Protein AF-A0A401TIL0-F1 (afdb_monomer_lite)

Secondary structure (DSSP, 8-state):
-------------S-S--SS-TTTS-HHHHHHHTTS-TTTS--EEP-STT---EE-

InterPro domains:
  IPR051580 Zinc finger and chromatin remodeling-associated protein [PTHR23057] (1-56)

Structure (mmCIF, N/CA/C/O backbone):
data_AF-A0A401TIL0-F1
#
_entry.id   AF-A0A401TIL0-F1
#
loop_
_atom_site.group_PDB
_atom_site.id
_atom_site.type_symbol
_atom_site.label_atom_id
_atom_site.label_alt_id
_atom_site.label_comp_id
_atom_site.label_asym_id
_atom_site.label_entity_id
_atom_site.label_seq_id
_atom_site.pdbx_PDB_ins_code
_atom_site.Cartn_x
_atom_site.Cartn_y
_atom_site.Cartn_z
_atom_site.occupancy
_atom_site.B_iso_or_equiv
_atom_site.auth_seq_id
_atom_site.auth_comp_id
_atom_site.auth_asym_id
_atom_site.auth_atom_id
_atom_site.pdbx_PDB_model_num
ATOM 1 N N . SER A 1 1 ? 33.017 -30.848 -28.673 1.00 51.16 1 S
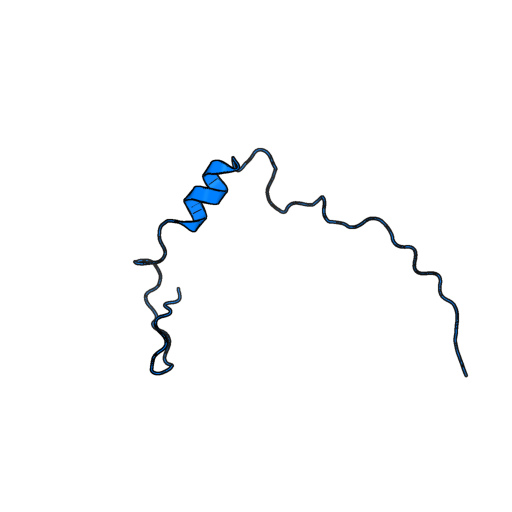ER A N 1
ATOM 2 C CA . SER A 1 1 ? 33.756 -31.352 -27.508 1.00 51.16 1 SER A CA 1
ATOM 3 C C . SER A 1 1 ? 32.746 -31.492 -26.398 1.00 51.16 1 SER A C 1
ATOM 5 O O . SER A 1 1 ? 32.105 -30.509 -26.054 1.00 51.16 1 SER A O 1
ATOM 7 N N . GLU A 1 2 ? 32.503 -32.725 -25.972 1.00 59.38 2 GLU A N 1
ATOM 8 C CA . GLU A 1 2 ? 31.813 -33.012 -24.716 1.00 59.38 2 GLU A CA 1
ATOM 9 C C . GLU A 1 2 ? 32.775 -32.586 -23.602 1.00 59.38 2 GLU A C 1
ATOM 11 O O . GLU A 1 2 ? 33.941 -32.976 -23.636 1.00 59.38 2 GLU A O 1
ATOM 16 N N . TYR A 1 3 ? 32.335 -31.691 -22.724 1.00 63.03 3 TYR A N 1
ATOM 17 C CA . TYR A 1 3 ? 33.060 -31.334 -21.510 1.00 63.03 3 TYR A CA 1
ATOM 18 C C . TYR A 1 3 ? 32.163 -31.761 -20.351 1.00 63.03 3 TYR A C 1
ATOM 20 O O . TYR A 1 3 ? 31.103 -31.172 -20.141 1.00 63.03 3 TYR A O 1
ATOM 28 N N . ASP A 1 4 ? 32.564 -32.853 -19.711 1.00 69.75 4 ASP A N 1
ATOM 29 C CA . ASP A 1 4 ? 32.125 -33.285 -18.386 1.00 69.75 4 ASP A CA 1
ATOM 30 C C . ASP A 1 4 ? 33.140 -32.751 -17.352 1.00 69.75 4 ASP A C 1
ATOM 32 O O . ASP A 1 4 ? 34.203 -32.269 -17.746 1.00 69.75 4 ASP A O 1
ATOM 36 N N . GLU A 1 5 ? 32.810 -32.875 -16.067 1.00 65.75 5 GLU A N 1
ATOM 37 C CA . GLU A 1 5 ? 33.638 -32.645 -14.869 1.00 65.75 5 GLU A CA 1
ATOM 38 C C . GLU A 1 5 ? 34.133 -31.217 -14.543 1.00 65.75 5 GLU A C 1
ATOM 40 O O . GLU A 1 5 ? 35.271 -30.836 -14.802 1.00 65.75 5 GLU A O 1
ATOM 45 N N . GLU A 1 6 ? 33.325 -30.486 -13.764 1.00 60.56 6 GLU A N 1
ATOM 46 C CA . GLU A 1 6 ? 33.861 -29.708 -12.639 1.00 60.56 6 GLU A CA 1
ATOM 47 C C . GLU 
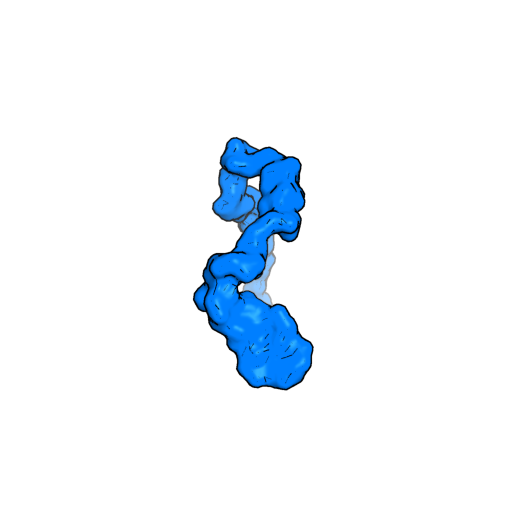A 1 6 ? 32.992 -29.903 -11.380 1.00 60.56 6 GLU A C 1
ATOM 49 O O . GLU A 1 6 ? 31.786 -29.658 -11.352 1.00 60.56 6 GLU A O 1
ATOM 54 N N . GLU A 1 7 ? 33.646 -30.467 -10.368 1.00 61.12 7 GLU A N 1
ATOM 55 C CA . GLU A 1 7 ? 33.214 -30.781 -9.009 1.00 61.12 7 GLU A CA 1
ATOM 56 C C . GLU A 1 7 ? 32.616 -29.541 -8.323 1.00 61.12 7 GLU A C 1
ATOM 58 O O . GLU A 1 7 ? 33.328 -28.611 -7.955 1.00 61.12 7 GLU A O 1
ATOM 63 N N . VAL A 1 8 ? 31.287 -29.504 -8.181 1.00 63.84 8 VAL A N 1
ATOM 64 C CA . VAL A 1 8 ? 30.595 -28.454 -7.422 1.00 63.84 8 VAL A CA 1
ATOM 65 C C . VAL A 1 8 ? 30.812 -28.677 -5.929 1.00 63.84 8 VAL A C 1
ATOM 67 O O . VAL A 1 8 ? 30.094 -29.440 -5.282 1.00 63.84 8 VAL A O 1
ATOM 70 N N . ASP A 1 9 ? 31.820 -27.994 -5.403 1.00 61.22 9 ASP A N 1
ATOM 71 C CA . ASP A 1 9 ? 32.027 -27.742 -3.982 1.00 61.22 9 ASP A CA 1
ATOM 72 C C . ASP A 1 9 ? 30.790 -26.994 -3.446 1.00 61.22 9 ASP A C 1
ATOM 74 O O . ASP A 1 9 ? 30.588 -25.803 -3.696 1.00 61.22 9 ASP A O 1
ATOM 78 N N . TYR A 1 10 ? 29.871 -27.734 -2.818 1.00 63.72 10 TYR A N 1
ATOM 79 C CA . TYR A 1 10 ? 28.690 -27.194 -2.138 1.00 63.72 10 TYR A CA 1
ATOM 80 C C . TYR A 1 10 ? 29.145 -26.541 -0.827 1.00 63.72 10 TYR A C 1
ATOM 82 O O . TYR A 1 10 ? 28.867 -27.047 0.261 1.00 63.72 10 TYR A O 1
ATOM 90 N N . GLU A 1 11 ? 29.867 -25.430 -0.938 1.00 62.22 11 GLU A N 1
ATOM 91 C CA . GLU A 1 11 ? 30.242 -24.623 0.217 1.00 62.22 11 GLU A CA 1
ATOM 92 C C . GLU A 1 11 ? 28.965 -24.022 0.812 1.00 62.22 11 GLU A C 1
ATOM 94 O O . GLU A 1 11 ? 28.295 -23.174 0.219 1.00 62.22 11 GLU A O 1
ATOM 99 N N . GLU A 1 12 ? 28.596 -24.607 1.948 1.00 62.69 12 GLU A N 1
ATOM 100 C CA . GLU A 1 12 ? 27.826 -24.064 3.059 1.00 62.69 12 GLU A CA 1
ATOM 101 C C . GLU A 1 12 ? 26.833 -22.945 2.712 1.00 62.69 12 GLU A C 1
ATOM 103 O O . GLU A 1 12 ? 27.138 -21.759 2.670 1.00 62.69 12 GLU A O 1
ATOM 108 N N . SER A 1 13 ? 25.590 -23.380 2.504 1.00 61.06 13 SER A N 1
ATOM 109 C CA . SER A 1 13 ? 24.359 -22.593 2.516 1.00 61.06 13 SER A CA 1
ATOM 110 C C . SER A 1 13 ? 24.458 -21.358 3.428 1.00 61.06 13 SER A C 1
ATOM 112 O O . SER A 1 13 ? 24.303 -21.482 4.640 1.00 61.06 13 SER A O 1
ATOM 114 N N . ASP A 1 14 ? 24.620 -20.171 2.831 1.00 63.88 14 ASP A N 1
ATOM 115 C CA . ASP A 1 14 ? 24.593 -18.819 3.435 1.00 63.88 14 ASP A CA 1
ATOM 116 C C . ASP A 1 14 ? 23.184 -18.474 3.991 1.00 63.88 14 ASP A C 1
ATOM 118 O O . ASP A 1 14 ? 22.556 -17.461 3.701 1.00 63.88 14 ASP A O 1
ATOM 122 N N . SER A 1 15 ? 22.573 -19.427 4.692 1.00 64.75 15 SER A N 1
ATOM 123 C CA . SER A 1 15 ? 21.201 -19.392 5.205 1.00 64.75 15 SER A CA 1
ATOM 124 C C . SER A 1 15 ? 21.145 -19.048 6.688 1.00 64.75 15 SER A C 1
ATOM 126 O O . SER A 1 15 ? 20.057 -18.845 7.223 1.00 64.75 15 SER A O 1
ATOM 128 N N . GLU A 1 16 ? 22.302 -18.964 7.341 1.00 66.75 16 GLU A N 1
ATOM 129 C CA . GLU A 1 16 ? 22.438 -18.457 8.707 1.00 66.75 16 GLU A CA 1
ATOM 130 C C . GLU A 1 16 ? 22.606 -16.931 8.738 1.00 66.75 16 GLU A C 1
ATOM 132 O O . GLU A 1 16 ? 22.416 -16.307 9.784 1.00 66.75 16 GL
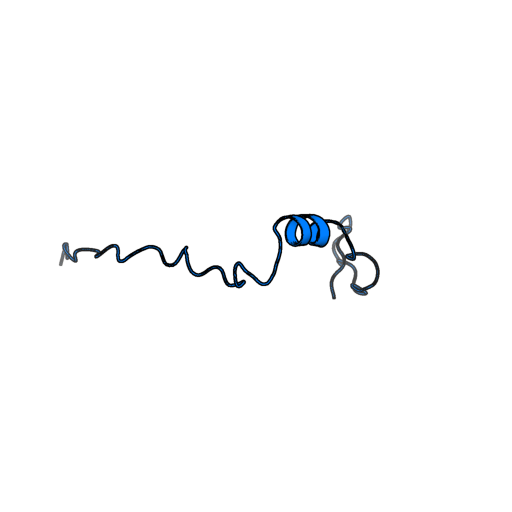U A O 1
ATOM 137 N N . GLU A 1 17 ? 22.848 -16.308 7.581 1.00 69.50 17 GLU A N 1
ATOM 138 C CA . GLU A 1 17 ? 22.957 -14.861 7.428 1.00 69.50 17 GLU A CA 1
ATOM 139 C C . GLU A 1 17 ? 21.554 -14.231 7.384 1.00 69.50 17 GLU A C 1
ATOM 141 O O . GLU A 1 17 ? 21.081 -13.660 6.394 1.00 69.50 17 GLU A O 1
ATOM 146 N N . SER A 1 18 ? 20.815 -14.380 8.484 1.00 71.75 18 SER A N 1
ATOM 147 C CA . SER A 1 18 ? 19.552 -13.682 8.654 1.00 71.75 18 SER A CA 1
ATOM 148 C C . SER A 1 18 ? 19.863 -12.186 8.619 1.00 71.75 18 SER A C 1
ATOM 150 O O . SER A 1 18 ? 20.522 -11.654 9.509 1.00 71.75 18 SER A O 1
ATOM 152 N N . TRP A 1 19 ? 19.360 -11.483 7.598 1.00 73.38 19 TRP A N 1
ATOM 153 C CA . TRP A 1 19 ? 19.538 -10.037 7.354 1.00 73.38 19 TRP A CA 1
ATOM 154 C C . TRP A 1 19 ? 18.998 -9.138 8.485 1.00 73.38 19 TRP A C 1
ATOM 156 O O . TRP A 1 19 ? 18.949 -7.911 8.385 1.00 73.38 19 TRP A O 1
ATOM 166 N N . THR A 1 20 ? 18.567 -9.759 9.573 1.00 70.50 20 THR A N 1
ATOM 167 C CA . THR A 1 20 ? 18.103 -9.174 10.812 1.00 70.50 20 THR A CA 1
ATOM 168 C C . THR A 1 20 ? 18.921 -9.797 11.931 1.00 70.50 20 THR A C 1
ATOM 170 O O . THR A 1 20 ? 18.933 -11.021 12.067 1.00 70.50 20 THR A O 1
ATOM 173 N N . THR A 1 21 ? 19.564 -8.985 12.765 1.00 67.25 21 THR A N 1
ATOM 174 C CA . THR A 1 21 ? 20.228 -9.533 13.946 1.00 67.25 21 THR A CA 1
ATOM 175 C C . THR A 1 21 ? 19.175 -10.226 14.811 1.00 67.25 21 THR A C 1
ATOM 177 O O . THR A 1 21 ? 18.126 -9.646 15.101 1.00 67.25 21 THR A O 1
ATOM 180 N N . GLU A 1 22 ? 19.437 -11.470 15.217 1.00 63.66 22 GLU A N 1
ATOM 181 C CA . GLU A 1 22 ? 18.550 -12.275 16.078 1.00 63.66 22 GLU A CA 1
ATOM 182 C C . GLU A 1 22 ? 18.106 -11.518 17.347 1.00 63.66 22 GLU A C 1
ATOM 184 O O . GLU A 1 22 ? 17.055 -11.783 17.922 1.00 63.66 22 GLU A O 1
ATOM 189 N N . SER A 1 23 ? 18.900 -10.521 17.755 1.00 60.03 23 SER A N 1
ATOM 190 C CA . SER A 1 23 ? 18.681 -9.680 18.927 1.00 60.03 23 SER A CA 1
ATOM 191 C C . SER A 1 23 ? 17.805 -8.439 18.671 1.00 60.03 23 SER A C 1
ATOM 193 O O . SER A 1 23 ? 17.326 -7.832 19.627 1.00 60.03 23 SER A O 1
ATOM 195 N N . ALA A 1 24 ? 17.573 -8.027 17.416 1.00 64.12 24 ALA A N 1
ATOM 196 C CA . ALA A 1 24 ? 16.849 -6.784 17.109 1.00 64.12 24 ALA A CA 1
ATOM 197 C C . ALA A 1 24 ? 15.325 -6.939 16.996 1.00 64.12 24 ALA A C 1
ATOM 199 O O . ALA A 1 24 ? 14.612 -5.936 17.048 1.00 64.12 24 ALA A O 1
ATOM 200 N N . ILE A 1 25 ? 14.808 -8.160 16.852 1.00 66.69 25 ILE A N 1
ATOM 201 C CA . ILE A 1 25 ? 13.370 -8.403 16.694 1.00 66.69 25 ILE A CA 1
ATOM 202 C C . ILE A 1 25 ? 12.959 -9.696 17.396 1.00 66.69 25 ILE A C 1
ATOM 204 O O . ILE A 1 25 ? 13.280 -10.793 16.953 1.00 66.69 25 ILE A O 1
ATOM 208 N N . SER A 1 26 ? 12.193 -9.560 18.484 1.00 76.81 26 SER A N 1
ATOM 209 C CA . SER A 1 26 ? 11.512 -10.697 19.117 
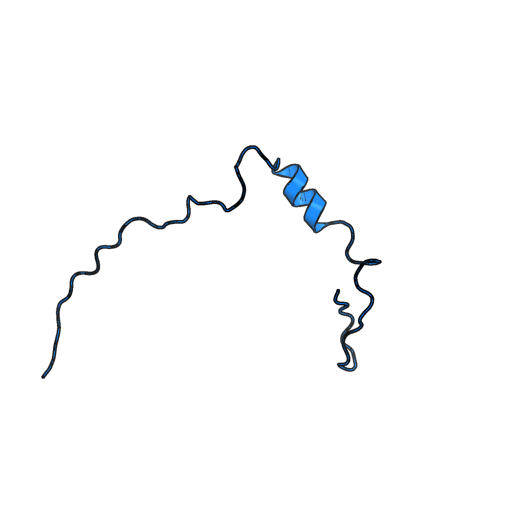1.00 76.81 26 SER A CA 1
ATOM 210 C C . SER A 1 26 ? 10.572 -11.361 18.109 1.00 76.81 26 SER A C 1
ATOM 212 O O . SER A 1 26 ? 9.930 -10.679 17.305 1.00 76.81 26 SER A O 1
ATOM 214 N N . SER A 1 27 ? 10.432 -12.685 18.166 1.00 72.31 27 SER A N 1
ATOM 215 C CA . SER A 1 27 ? 9.536 -13.452 17.288 1.00 72.31 27 SER A CA 1
ATOM 216 C C . SER A 1 27 ? 8.096 -12.910 17.317 1.00 72.31 27 SER A C 1
ATOM 218 O O . SER A 1 27 ? 7.400 -12.905 16.301 1.00 72.31 27 SER A O 1
ATOM 220 N N . GLU A 1 28 ? 7.665 -12.373 18.462 1.00 73.19 28 GLU A N 1
ATOM 221 C CA . GLU A 1 28 ? 6.363 -11.716 18.637 1.00 73.19 28 GLU A CA 1
ATOM 222 C C . GLU A 1 28 ? 6.262 -10.355 17.914 1.00 73.19 28 GLU A C 1
ATOM 224 O O . GLU A 1 28 ? 5.198 -9.982 17.412 1.00 73.19 28 GLU A O 1
ATOM 229 N N . ALA A 1 29 ? 7.374 -9.623 17.800 1.00 75.06 29 ALA A N 1
ATOM 230 C CA . ALA A 1 29 ? 7.465 -8.356 17.076 1.00 75.06 29 ALA A CA 1
ATOM 231 C C . ALA A 1 29 ? 7.342 -8.585 15.563 1.00 75.06 29 ALA A C 1
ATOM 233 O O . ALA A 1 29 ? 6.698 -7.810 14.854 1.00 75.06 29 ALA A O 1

------------------------

*REQUIREMENT:*
Each line in the listing above from the one containing "ATOM 154 C C" through the one containing "ATOM 170 O O" should be repeated exactly, and no other line.

*SOLUTION FOR THIS EXERCISE:*
ATOM 154 C C . TRP A 1 19 ? 18.998 -9.138 8.485 1.00 73.38 19 TRP A C 1
ATOM 156 O O . TRP A 1 19 ? 18.949 -7.911 8.385 1.00 73.38 19 TRP A O 1
ATOM 166 N N . THR A 1 20 ? 18.567 -9.759 9.573 1.00 70.50 20 THR A N 1
ATOM 167 C CA . THR A 1 20 ? 18.103 -9.174 10.812 1.00 70.50 20 THR A CA 1
ATOM 168 C C . THR A 1 20 ? 18.921 -9.797 11.931 1.00 70.50 20 THR A C 1
ATOM 170 O O . THR A 1 20 ? 18.933 -11.021 12.067 1.00 70.50 20 THR A O 1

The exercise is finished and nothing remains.